**Assignment**
For each line of the material, check for the string "musculus"; then state how many lines had it, giving only the number.
:: Records
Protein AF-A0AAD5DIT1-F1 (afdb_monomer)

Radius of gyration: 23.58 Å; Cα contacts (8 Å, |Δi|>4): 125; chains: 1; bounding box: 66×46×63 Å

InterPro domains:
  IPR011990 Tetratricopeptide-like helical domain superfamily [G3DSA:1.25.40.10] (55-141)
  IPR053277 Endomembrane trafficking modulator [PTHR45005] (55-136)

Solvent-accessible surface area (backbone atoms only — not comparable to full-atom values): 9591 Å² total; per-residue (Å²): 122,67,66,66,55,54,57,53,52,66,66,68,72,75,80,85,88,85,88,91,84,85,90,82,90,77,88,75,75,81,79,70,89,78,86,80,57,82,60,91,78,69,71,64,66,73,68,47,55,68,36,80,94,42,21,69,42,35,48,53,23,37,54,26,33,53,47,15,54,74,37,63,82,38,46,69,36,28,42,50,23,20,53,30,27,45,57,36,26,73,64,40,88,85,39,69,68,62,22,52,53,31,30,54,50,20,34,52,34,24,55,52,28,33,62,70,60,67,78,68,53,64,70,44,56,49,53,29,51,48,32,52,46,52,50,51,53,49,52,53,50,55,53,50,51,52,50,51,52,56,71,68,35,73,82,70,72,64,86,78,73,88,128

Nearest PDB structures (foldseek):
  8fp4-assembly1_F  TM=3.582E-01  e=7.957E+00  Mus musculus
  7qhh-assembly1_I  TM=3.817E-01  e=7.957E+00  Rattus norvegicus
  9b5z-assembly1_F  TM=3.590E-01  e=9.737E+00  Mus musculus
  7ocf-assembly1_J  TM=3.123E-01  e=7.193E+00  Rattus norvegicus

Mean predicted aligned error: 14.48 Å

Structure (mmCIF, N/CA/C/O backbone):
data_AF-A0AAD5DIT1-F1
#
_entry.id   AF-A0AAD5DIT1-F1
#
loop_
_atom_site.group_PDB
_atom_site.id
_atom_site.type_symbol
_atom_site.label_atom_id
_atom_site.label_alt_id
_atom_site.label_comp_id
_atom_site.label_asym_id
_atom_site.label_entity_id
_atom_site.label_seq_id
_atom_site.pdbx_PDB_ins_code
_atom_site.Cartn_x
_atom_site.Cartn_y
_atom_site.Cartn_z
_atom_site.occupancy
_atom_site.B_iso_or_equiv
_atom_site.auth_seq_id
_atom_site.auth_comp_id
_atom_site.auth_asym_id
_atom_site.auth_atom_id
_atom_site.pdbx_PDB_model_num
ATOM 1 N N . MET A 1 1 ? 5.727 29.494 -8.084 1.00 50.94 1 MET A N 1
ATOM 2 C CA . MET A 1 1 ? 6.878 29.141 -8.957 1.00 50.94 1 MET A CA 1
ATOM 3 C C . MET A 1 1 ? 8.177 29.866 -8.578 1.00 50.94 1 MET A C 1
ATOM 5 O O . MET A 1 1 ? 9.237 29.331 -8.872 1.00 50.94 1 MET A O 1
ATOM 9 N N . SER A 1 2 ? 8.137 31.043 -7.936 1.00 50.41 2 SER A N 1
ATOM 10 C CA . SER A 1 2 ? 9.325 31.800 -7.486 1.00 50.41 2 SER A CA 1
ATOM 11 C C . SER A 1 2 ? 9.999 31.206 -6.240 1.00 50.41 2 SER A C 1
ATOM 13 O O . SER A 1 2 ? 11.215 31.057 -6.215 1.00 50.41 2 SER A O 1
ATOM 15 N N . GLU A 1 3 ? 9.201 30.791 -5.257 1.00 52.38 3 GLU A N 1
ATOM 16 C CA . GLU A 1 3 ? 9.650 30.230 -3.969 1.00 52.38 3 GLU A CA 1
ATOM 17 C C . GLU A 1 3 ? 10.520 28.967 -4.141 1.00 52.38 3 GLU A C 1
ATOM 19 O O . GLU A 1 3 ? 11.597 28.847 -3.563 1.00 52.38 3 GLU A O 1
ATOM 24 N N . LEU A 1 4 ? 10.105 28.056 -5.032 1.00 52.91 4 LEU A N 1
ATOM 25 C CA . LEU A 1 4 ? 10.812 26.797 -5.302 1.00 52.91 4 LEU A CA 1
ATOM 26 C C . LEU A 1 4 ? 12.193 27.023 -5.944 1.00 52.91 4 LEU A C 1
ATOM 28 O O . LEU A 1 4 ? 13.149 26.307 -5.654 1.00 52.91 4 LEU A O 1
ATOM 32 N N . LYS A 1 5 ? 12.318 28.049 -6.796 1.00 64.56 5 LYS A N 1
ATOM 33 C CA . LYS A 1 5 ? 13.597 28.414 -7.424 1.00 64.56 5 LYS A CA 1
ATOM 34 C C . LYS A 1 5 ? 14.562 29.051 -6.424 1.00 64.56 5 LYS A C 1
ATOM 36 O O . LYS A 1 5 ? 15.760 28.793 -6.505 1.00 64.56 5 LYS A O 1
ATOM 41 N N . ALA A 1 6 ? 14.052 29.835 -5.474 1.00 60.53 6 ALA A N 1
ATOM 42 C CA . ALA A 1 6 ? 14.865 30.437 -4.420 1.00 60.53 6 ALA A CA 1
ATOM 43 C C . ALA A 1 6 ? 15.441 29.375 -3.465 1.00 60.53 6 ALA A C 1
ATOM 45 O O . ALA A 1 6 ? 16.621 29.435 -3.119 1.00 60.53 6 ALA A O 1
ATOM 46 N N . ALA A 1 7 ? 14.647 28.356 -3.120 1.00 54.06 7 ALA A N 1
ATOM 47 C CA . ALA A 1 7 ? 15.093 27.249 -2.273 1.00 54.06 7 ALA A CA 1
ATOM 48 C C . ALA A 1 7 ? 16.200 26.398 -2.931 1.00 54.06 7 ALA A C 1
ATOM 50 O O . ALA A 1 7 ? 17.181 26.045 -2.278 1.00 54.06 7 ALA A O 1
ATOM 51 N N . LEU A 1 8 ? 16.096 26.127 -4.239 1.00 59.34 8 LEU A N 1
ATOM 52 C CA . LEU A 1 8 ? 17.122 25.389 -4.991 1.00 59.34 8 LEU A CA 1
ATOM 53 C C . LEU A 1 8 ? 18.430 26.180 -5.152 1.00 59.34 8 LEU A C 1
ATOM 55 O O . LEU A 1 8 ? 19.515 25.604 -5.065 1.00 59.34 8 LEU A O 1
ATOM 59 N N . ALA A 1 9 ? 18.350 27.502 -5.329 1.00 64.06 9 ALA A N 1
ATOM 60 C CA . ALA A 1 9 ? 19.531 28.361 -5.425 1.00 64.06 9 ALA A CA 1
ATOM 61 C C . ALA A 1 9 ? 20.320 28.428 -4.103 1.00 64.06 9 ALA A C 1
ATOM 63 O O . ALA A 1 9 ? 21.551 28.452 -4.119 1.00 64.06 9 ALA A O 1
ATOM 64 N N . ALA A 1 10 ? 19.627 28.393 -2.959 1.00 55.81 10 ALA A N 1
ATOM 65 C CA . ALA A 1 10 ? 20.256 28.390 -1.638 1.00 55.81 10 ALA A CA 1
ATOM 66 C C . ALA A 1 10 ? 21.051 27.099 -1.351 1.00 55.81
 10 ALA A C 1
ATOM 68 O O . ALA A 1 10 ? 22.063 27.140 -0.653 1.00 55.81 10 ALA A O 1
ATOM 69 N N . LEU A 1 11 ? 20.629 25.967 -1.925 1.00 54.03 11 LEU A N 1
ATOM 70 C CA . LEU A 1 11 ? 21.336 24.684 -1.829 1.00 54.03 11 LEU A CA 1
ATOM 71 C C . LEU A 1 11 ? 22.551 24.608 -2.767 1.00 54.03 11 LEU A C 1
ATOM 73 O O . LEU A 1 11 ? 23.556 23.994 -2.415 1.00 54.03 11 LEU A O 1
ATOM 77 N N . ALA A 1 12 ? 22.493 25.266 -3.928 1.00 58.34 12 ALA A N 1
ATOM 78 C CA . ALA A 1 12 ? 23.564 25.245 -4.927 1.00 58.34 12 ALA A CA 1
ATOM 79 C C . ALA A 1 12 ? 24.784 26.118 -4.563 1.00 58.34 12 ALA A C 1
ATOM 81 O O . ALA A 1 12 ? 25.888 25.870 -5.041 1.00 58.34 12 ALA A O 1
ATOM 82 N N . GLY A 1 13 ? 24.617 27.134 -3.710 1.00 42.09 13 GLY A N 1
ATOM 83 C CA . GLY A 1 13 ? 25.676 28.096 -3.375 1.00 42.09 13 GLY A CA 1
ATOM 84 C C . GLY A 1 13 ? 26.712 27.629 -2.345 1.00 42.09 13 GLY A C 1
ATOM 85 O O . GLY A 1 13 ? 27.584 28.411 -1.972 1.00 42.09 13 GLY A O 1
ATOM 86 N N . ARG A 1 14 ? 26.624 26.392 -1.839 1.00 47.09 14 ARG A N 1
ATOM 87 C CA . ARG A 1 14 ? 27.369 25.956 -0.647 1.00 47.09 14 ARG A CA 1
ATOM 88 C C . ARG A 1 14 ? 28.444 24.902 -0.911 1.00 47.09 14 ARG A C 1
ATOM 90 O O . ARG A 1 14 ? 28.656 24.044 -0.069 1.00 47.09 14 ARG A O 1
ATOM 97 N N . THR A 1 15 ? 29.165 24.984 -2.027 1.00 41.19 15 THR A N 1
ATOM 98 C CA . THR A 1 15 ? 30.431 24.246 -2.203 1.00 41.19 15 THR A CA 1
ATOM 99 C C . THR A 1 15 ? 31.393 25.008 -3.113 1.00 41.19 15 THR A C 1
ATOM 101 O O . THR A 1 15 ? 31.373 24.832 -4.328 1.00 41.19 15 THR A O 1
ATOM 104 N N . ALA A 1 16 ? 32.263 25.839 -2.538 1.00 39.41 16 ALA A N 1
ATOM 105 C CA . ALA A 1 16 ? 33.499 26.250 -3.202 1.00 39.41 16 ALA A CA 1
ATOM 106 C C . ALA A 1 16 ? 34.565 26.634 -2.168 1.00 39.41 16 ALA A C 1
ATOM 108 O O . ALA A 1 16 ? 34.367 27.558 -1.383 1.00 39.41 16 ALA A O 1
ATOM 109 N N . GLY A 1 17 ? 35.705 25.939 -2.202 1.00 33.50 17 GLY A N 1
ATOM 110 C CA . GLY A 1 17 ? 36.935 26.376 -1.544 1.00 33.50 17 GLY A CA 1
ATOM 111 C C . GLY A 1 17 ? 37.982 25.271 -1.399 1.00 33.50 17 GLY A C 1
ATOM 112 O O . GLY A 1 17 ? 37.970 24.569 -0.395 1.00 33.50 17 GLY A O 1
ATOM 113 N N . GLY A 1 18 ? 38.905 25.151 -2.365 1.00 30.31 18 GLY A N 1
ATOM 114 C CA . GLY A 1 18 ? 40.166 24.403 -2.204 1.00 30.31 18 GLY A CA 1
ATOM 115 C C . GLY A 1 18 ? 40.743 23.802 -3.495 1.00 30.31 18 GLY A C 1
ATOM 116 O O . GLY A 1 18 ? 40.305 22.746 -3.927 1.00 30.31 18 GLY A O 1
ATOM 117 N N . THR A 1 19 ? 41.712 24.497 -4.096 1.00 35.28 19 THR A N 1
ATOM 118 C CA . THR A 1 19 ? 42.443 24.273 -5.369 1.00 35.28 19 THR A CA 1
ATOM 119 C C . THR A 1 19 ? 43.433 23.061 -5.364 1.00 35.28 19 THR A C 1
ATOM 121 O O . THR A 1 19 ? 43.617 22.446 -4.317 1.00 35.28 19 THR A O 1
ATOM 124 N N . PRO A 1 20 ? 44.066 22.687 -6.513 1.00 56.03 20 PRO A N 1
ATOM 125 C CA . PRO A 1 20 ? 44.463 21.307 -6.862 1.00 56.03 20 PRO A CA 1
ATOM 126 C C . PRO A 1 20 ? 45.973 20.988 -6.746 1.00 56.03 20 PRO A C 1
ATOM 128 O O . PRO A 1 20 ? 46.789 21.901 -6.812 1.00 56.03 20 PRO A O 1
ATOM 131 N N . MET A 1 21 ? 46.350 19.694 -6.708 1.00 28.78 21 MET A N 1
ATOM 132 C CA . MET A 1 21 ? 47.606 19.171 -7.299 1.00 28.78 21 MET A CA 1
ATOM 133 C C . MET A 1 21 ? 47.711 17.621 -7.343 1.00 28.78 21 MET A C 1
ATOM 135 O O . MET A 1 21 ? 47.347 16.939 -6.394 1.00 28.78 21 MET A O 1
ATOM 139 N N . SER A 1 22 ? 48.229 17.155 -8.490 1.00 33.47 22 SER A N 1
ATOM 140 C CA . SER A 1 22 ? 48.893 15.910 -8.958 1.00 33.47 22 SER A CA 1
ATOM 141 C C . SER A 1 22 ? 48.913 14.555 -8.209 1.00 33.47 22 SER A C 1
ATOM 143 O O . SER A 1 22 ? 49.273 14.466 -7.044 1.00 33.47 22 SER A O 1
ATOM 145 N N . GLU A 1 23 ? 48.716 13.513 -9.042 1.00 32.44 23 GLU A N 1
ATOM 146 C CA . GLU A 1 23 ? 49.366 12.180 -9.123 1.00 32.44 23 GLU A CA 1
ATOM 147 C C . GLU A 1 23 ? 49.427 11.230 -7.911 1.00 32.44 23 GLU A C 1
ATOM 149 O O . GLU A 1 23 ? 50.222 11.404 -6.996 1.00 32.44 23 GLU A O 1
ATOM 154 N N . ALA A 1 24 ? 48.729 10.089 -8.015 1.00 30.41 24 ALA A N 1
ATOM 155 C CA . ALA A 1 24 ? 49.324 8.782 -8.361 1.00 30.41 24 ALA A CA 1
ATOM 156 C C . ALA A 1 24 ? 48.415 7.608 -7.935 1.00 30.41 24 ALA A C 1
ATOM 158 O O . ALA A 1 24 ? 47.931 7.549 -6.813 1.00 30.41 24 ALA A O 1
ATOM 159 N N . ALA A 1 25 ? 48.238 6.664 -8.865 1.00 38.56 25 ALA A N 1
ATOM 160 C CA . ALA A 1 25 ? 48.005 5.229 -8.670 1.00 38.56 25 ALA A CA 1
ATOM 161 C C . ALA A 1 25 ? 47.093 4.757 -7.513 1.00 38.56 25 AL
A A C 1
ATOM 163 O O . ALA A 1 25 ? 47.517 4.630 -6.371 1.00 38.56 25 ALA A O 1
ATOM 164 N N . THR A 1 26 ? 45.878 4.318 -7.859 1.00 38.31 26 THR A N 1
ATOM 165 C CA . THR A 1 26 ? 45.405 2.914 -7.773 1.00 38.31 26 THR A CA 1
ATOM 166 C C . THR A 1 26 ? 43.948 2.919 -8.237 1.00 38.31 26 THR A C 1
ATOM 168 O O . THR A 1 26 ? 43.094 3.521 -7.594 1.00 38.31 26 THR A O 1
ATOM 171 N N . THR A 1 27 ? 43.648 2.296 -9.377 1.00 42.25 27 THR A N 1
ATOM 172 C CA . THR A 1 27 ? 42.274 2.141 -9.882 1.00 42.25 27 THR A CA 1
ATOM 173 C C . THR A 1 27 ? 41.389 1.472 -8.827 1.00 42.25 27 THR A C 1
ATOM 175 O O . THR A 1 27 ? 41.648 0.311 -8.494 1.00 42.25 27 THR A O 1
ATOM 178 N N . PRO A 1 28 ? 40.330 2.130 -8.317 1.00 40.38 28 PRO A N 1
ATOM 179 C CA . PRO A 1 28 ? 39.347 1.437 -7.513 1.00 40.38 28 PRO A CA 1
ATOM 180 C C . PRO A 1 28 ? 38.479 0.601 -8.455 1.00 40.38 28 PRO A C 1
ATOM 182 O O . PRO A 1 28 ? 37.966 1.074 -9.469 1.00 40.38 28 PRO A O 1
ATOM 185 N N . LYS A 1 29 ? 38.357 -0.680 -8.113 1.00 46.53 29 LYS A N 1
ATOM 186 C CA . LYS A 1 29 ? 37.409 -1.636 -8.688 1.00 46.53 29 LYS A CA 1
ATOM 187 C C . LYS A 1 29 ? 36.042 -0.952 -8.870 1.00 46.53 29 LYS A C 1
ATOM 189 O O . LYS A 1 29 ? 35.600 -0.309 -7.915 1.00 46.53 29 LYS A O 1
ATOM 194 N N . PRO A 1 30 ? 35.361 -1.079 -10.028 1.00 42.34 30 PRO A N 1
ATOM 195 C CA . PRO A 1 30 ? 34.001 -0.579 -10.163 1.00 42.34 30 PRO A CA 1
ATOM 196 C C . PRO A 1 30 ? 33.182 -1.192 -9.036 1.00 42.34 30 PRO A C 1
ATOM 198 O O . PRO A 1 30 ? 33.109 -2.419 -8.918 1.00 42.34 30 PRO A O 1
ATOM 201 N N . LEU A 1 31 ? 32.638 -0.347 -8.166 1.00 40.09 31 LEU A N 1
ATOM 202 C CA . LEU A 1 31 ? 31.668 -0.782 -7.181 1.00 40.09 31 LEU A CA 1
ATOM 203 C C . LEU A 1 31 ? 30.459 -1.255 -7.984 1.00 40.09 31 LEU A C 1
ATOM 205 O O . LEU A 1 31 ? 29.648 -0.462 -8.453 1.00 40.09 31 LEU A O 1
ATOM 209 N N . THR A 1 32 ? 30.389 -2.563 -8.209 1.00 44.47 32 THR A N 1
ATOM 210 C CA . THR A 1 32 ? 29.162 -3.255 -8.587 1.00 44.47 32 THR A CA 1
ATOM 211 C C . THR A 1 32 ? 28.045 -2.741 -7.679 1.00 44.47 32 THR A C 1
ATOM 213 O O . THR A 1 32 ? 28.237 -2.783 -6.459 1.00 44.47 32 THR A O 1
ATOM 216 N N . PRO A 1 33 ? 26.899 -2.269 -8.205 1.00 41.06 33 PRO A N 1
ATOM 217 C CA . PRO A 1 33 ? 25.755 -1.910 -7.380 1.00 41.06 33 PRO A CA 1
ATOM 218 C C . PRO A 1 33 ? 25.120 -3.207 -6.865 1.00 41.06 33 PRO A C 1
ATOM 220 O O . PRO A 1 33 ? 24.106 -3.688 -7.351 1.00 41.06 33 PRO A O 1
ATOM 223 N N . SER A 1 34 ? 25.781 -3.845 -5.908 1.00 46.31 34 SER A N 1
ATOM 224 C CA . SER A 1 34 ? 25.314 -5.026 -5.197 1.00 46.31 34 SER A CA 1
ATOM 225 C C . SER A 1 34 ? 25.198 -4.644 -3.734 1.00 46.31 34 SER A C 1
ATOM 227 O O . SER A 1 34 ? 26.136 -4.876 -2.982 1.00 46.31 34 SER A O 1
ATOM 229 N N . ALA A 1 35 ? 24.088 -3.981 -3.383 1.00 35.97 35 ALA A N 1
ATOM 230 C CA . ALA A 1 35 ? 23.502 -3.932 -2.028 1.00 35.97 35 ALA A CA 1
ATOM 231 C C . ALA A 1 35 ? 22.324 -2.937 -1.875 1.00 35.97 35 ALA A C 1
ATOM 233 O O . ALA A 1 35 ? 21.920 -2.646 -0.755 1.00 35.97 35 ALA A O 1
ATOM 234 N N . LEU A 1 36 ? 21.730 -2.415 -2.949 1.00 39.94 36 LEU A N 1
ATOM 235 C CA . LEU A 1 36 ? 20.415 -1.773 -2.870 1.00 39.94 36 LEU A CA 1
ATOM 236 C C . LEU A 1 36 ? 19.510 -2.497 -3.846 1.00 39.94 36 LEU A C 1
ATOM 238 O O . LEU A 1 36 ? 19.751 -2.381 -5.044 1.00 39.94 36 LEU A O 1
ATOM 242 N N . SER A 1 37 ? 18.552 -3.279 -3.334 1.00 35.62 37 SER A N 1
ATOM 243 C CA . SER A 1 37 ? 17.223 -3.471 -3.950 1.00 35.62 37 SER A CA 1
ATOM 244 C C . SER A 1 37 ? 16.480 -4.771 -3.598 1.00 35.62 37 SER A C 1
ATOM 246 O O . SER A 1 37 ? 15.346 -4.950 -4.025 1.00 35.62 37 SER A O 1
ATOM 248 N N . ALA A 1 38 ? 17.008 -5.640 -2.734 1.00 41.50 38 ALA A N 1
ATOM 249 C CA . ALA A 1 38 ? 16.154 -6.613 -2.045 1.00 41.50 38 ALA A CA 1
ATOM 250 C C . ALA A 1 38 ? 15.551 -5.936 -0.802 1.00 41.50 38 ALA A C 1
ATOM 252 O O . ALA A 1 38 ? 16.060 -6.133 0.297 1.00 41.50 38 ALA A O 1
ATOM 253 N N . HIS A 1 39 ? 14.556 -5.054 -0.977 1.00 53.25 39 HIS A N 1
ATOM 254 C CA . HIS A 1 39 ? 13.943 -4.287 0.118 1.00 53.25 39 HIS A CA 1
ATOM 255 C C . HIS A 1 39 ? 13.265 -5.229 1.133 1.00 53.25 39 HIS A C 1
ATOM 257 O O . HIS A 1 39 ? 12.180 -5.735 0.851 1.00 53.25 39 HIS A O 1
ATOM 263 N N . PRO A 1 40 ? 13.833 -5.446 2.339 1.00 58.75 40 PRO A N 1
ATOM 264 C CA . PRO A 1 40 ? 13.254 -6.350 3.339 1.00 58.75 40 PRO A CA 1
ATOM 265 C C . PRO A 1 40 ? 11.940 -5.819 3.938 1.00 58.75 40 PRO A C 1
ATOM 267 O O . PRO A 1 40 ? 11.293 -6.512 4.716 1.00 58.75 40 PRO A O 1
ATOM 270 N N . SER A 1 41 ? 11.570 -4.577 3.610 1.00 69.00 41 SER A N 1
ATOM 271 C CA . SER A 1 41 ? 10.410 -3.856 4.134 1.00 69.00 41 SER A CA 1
::::
**Written solution**
2